■ **DIRECTIONS**: Below are the entries. Print only the lines starting at the one with "ATOM 99 O O" and ending at the one with "ATOM 149 C C", exactly, with no pictures.

Stored entries
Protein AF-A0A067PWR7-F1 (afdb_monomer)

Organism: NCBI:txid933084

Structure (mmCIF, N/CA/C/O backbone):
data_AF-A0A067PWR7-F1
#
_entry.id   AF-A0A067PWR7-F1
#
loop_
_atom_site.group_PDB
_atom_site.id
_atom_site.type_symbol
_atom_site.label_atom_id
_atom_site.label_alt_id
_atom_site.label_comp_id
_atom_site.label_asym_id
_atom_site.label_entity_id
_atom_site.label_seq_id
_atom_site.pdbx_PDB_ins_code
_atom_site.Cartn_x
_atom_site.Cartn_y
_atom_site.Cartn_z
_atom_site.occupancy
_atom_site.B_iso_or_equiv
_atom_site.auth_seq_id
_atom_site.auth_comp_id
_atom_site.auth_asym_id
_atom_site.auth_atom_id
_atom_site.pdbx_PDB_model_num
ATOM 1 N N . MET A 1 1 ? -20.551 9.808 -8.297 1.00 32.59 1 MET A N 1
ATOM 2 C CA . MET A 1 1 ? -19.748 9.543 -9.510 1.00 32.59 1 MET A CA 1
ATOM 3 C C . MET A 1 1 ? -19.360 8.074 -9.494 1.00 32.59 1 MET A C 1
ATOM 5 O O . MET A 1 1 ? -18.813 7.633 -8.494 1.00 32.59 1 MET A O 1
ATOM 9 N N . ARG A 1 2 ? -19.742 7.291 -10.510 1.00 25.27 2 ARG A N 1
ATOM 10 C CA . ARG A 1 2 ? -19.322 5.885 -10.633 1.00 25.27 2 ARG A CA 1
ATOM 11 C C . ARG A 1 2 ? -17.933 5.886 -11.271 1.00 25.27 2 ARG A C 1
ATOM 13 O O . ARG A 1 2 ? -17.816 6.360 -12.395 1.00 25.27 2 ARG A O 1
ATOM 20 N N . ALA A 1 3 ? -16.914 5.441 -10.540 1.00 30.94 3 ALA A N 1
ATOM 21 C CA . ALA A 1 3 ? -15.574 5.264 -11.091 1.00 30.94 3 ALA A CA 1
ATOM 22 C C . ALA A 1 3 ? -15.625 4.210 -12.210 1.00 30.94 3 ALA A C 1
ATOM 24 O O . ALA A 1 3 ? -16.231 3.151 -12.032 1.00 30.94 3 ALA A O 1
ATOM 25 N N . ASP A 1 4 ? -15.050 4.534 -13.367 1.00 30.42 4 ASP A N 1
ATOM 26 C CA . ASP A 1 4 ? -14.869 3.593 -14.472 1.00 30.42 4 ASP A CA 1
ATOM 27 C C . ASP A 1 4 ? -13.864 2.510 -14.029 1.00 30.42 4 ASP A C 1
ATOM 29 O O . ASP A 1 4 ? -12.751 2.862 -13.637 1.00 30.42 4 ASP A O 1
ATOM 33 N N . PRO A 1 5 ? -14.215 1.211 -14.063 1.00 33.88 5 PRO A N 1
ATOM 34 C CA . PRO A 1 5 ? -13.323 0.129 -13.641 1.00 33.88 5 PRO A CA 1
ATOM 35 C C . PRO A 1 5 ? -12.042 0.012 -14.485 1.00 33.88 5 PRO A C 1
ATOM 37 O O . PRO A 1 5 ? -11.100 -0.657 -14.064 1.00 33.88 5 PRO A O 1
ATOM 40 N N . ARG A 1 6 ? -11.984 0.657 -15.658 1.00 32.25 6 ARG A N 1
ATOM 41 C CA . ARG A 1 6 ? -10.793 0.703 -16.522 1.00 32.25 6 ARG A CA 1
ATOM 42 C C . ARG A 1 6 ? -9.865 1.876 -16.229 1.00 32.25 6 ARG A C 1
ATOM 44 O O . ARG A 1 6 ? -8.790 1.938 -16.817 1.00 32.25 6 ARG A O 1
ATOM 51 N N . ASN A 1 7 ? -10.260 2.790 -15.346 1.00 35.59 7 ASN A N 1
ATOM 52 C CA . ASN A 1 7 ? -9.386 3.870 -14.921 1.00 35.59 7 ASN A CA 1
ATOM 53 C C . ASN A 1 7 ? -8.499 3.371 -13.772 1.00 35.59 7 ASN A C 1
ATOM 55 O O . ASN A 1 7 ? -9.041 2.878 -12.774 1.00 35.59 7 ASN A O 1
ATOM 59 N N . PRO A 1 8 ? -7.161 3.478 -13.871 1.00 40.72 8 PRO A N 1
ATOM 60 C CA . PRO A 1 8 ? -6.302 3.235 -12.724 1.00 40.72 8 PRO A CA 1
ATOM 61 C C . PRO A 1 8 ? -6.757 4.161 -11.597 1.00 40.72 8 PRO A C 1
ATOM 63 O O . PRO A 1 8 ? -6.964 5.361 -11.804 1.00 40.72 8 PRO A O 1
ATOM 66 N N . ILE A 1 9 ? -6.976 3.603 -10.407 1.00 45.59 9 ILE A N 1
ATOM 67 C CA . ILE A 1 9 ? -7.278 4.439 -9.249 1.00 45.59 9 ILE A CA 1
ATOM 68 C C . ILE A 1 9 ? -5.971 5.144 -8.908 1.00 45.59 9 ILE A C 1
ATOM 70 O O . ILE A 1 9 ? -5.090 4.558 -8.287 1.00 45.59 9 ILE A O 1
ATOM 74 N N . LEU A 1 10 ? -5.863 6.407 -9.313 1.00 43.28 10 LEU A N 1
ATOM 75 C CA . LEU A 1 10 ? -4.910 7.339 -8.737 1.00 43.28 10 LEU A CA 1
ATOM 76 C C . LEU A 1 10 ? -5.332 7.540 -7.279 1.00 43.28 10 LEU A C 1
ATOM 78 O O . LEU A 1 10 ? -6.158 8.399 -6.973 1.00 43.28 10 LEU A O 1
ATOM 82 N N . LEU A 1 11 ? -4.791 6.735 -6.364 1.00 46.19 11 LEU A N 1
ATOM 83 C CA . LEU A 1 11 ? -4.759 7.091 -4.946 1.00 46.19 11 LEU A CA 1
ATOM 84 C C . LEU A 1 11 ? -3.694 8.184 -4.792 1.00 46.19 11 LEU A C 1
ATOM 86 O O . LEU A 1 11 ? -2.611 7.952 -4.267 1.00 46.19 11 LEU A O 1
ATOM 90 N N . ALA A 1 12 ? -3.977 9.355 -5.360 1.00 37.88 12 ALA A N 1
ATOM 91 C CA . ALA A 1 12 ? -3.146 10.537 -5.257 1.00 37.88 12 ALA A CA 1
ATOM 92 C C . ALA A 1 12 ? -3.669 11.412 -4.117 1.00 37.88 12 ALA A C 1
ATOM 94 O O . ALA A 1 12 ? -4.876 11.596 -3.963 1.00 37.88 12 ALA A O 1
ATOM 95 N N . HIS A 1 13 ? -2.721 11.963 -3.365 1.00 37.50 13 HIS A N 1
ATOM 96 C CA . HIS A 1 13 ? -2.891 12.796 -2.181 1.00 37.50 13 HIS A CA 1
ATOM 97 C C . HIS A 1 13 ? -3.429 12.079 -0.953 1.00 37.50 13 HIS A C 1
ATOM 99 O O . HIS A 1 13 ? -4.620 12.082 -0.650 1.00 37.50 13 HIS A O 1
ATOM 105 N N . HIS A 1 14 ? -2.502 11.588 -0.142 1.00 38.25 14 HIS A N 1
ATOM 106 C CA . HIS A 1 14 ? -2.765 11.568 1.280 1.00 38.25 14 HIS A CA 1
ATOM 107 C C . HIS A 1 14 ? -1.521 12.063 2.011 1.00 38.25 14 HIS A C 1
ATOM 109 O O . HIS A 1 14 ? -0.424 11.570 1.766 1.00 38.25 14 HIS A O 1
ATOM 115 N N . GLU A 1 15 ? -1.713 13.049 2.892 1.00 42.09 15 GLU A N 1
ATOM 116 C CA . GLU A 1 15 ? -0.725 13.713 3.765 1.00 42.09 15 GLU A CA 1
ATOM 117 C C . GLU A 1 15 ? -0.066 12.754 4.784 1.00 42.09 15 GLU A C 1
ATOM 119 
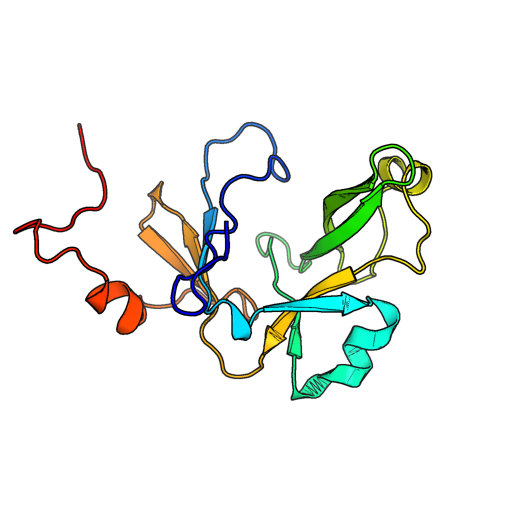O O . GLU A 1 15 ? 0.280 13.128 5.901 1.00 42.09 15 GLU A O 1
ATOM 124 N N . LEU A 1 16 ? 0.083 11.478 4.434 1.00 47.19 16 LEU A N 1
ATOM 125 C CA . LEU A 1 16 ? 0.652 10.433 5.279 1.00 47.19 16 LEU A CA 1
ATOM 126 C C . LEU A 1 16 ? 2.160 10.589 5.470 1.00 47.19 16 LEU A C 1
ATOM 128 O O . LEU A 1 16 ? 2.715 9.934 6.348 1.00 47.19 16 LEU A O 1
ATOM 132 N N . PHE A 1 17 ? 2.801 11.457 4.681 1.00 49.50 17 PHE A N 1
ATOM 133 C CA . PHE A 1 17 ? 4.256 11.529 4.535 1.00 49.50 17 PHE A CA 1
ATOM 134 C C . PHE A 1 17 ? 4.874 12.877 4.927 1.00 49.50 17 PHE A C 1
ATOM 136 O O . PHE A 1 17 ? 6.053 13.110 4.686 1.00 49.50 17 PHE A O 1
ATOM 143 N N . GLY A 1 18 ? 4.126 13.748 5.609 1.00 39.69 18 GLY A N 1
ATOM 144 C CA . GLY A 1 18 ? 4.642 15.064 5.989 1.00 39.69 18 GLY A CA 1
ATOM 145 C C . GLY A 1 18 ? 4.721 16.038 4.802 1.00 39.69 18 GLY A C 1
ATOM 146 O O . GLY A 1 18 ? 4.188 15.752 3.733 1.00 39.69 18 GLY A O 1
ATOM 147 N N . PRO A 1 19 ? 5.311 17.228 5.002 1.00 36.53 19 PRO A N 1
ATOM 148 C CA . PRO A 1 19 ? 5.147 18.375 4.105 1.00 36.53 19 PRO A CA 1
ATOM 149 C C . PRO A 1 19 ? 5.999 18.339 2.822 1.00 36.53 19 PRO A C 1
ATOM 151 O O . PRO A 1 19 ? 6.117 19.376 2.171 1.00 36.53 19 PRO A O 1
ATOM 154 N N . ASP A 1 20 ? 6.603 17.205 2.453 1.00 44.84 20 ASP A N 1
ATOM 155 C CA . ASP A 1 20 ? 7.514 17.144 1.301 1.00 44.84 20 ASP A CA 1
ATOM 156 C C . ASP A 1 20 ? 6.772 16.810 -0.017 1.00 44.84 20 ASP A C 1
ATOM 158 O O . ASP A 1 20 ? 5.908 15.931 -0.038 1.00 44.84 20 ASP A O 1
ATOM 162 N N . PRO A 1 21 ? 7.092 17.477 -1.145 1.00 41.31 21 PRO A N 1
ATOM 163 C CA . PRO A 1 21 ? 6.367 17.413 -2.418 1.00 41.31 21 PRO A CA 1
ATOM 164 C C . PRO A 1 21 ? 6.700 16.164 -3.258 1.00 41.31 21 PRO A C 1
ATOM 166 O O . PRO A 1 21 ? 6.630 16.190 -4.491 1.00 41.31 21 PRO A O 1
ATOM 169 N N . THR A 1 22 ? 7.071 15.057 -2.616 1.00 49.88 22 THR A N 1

--

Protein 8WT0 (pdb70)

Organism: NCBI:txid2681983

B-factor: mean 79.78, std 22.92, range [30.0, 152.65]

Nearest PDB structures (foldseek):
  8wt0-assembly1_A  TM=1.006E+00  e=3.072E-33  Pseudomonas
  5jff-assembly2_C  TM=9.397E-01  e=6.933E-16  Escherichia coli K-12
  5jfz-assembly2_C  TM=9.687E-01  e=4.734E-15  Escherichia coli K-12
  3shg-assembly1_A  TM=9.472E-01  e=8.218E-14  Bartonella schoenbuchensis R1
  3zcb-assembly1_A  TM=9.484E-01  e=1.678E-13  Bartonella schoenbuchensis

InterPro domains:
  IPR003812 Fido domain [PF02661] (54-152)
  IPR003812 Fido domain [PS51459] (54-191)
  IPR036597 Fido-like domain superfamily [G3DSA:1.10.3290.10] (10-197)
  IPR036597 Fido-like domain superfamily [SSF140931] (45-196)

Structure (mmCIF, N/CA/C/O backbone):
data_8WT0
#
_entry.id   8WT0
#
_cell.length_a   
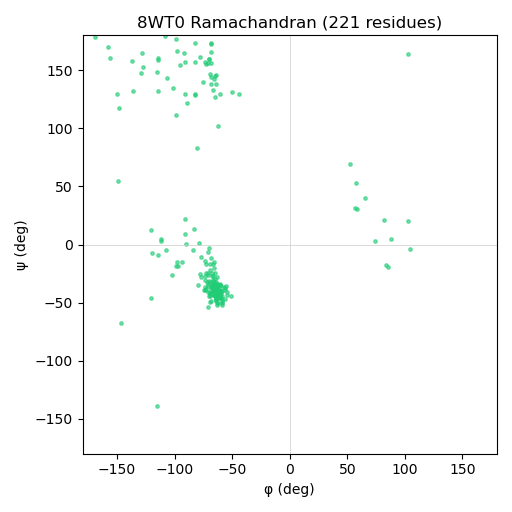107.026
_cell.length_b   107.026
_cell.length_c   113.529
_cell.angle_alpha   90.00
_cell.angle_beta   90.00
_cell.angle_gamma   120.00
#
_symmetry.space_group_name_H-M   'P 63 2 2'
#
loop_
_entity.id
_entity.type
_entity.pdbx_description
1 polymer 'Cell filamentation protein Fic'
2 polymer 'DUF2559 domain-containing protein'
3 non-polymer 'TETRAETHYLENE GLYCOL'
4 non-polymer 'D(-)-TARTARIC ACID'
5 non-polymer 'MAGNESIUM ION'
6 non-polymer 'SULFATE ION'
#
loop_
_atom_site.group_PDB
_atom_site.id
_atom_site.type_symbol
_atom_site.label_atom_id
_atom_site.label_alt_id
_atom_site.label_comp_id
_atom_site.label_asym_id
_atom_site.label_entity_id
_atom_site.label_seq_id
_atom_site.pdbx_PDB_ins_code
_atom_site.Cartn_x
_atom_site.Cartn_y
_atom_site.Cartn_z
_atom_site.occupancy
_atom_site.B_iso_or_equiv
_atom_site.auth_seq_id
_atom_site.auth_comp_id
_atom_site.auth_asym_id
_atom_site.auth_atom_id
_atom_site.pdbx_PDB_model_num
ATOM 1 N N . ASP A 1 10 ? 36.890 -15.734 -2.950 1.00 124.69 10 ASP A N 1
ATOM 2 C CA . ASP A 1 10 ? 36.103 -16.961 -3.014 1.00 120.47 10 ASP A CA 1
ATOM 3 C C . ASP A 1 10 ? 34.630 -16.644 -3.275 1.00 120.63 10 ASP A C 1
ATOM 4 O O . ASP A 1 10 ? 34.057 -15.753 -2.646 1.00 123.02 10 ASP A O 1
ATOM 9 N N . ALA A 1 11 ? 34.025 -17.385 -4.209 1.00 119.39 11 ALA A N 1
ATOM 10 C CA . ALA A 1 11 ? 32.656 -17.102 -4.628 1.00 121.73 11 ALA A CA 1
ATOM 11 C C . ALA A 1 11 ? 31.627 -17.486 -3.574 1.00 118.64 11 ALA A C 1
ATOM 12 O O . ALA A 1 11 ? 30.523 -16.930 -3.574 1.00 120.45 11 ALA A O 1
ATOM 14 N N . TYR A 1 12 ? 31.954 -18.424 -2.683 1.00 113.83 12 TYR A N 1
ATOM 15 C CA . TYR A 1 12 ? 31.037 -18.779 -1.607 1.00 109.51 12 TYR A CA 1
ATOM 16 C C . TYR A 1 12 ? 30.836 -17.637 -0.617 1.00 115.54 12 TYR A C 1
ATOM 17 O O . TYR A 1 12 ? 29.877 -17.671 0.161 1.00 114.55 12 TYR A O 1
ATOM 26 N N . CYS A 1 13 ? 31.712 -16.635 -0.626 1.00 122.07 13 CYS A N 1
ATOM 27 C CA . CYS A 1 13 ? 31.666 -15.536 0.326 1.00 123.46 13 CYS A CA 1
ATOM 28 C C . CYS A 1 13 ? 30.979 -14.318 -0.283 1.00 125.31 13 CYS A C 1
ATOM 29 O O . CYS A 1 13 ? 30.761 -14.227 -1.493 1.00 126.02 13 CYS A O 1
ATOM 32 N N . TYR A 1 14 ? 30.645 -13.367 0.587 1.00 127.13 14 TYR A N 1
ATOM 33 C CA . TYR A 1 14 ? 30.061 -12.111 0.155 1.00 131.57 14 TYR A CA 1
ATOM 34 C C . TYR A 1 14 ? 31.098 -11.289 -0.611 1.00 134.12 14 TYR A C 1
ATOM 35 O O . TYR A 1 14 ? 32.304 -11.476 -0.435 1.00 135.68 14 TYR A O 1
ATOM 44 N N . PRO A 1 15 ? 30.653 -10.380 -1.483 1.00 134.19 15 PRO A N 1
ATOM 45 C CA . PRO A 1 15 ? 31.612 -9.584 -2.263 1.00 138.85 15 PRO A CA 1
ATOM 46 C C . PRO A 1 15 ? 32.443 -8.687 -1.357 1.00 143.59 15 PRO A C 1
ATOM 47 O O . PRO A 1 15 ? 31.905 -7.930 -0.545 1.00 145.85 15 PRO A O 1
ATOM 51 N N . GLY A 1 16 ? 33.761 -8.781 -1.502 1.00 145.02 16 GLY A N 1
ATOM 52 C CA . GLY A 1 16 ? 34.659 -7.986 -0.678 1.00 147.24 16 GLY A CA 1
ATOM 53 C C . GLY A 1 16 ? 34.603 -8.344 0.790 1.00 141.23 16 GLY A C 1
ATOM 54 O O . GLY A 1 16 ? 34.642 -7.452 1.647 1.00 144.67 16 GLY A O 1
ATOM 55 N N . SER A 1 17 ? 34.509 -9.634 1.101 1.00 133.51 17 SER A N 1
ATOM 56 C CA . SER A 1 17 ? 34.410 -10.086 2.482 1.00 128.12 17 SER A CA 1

■ **FINISHED EXERCISE**:
ATOM 99 O O . HIS A 1 13 ? -4.620 12.082 -0.650 1.00 37.50 13 HIS A O 1
ATOM 105 N N . HIS A 1 14 ? -2.502 11.588 -0.142 1.00 38.25 14 HIS A N 1
ATOM 106 C CA . HIS A 1 14 ? -2.765 11.568 1.280 1.00 38.25 14 HIS A CA 1
ATOM 107 C C . HIS A 1 14 ? -1.521 12.063 2.011 1.00 38.25 14 HIS A C 1
ATOM 109 O O . HIS A 1 14 ? -0.424 11.570 1.766 1.00 38.25 14 HIS A O 1
ATOM 115 N N . GLU A 1 15 ? -1.713 13.049 2.892 1.00 42.09 15 GLU A N 1
ATOM 116 C CA . GLU A 1 15 ? -0.725 13.713 3.765 1.00 42.09 15 GLU A CA 1
ATOM 117 C C . GLU A 1 15 ? -0.066 12.754 4.784 1.00 42.09 15 GLU A C 1
ATOM 119 
O O . GLU A 1 15 ? 0.280 13.128 5.901 1.00 42.09 15 GLU A O 1
ATOM 124 N N . LEU A 1 16 ? 0.083 11.478 4.434 1.00 47.19 16 LEU A N 1
ATOM 125 C CA . LEU A 1 16 ? 0.652 10.433 5.279 1.00 47.19 16 LEU A CA 1
ATOM 126 C C . LEU A 1 16 ? 2.160 10.589 5.470 1.00 47.19 16 LEU A C 1
ATOM 128 O O . LEU A 1 16 ? 2.715 9.934 6.348 1.00 47.19 16 LEU A O 1
ATOM 132 N N . PHE A 1 17 ? 2.801 11.457 4.681 1.00 49.50 17 PHE A N 1
ATOM 133 C CA . PHE A 1 17 ? 4.256 11.529 4.535 1.00 49.50 17 PHE A CA 1
ATOM 134 C C . PHE A 1 17 ? 4.874 12.877 4.927 1.00 49.50 17 PHE A C 1
ATOM 136 O O . PHE A 1 17 ? 6.053 13.110 4.686 1.00 49.50 17 PHE A O 1
ATOM 143 N N . GLY A 1 18 ? 4.126 13.748 5.609 1.00 39.69 18 GLY A N 1
ATOM 144 C CA . GLY A 1 18 ? 4.642 15.064 5.989 1.00 39.69 18 GLY A CA 1
ATOM 145 C C . GLY A 1 18 ? 4.721 16.038 4.802 1.00 39.69 18 GLY A C 1
ATOM 146 O O . GLY A 1 18 ? 4.188 15.752 3.733 1.00 39.69 18 GLY A O 1
ATOM 147 N N . PRO A 1 19 ? 5.311 17.228 5.002 1.00 36.53 19 PRO A N 1
ATOM 148 C CA . PRO A 1 19 ? 5.147 18.375 4.105 1.00 36.53 19 PRO A CA 1
ATOM 149 C C . PRO A 1 19 ? 5.999 18.339 2.822 1.00 36.53 19 PRO A C 1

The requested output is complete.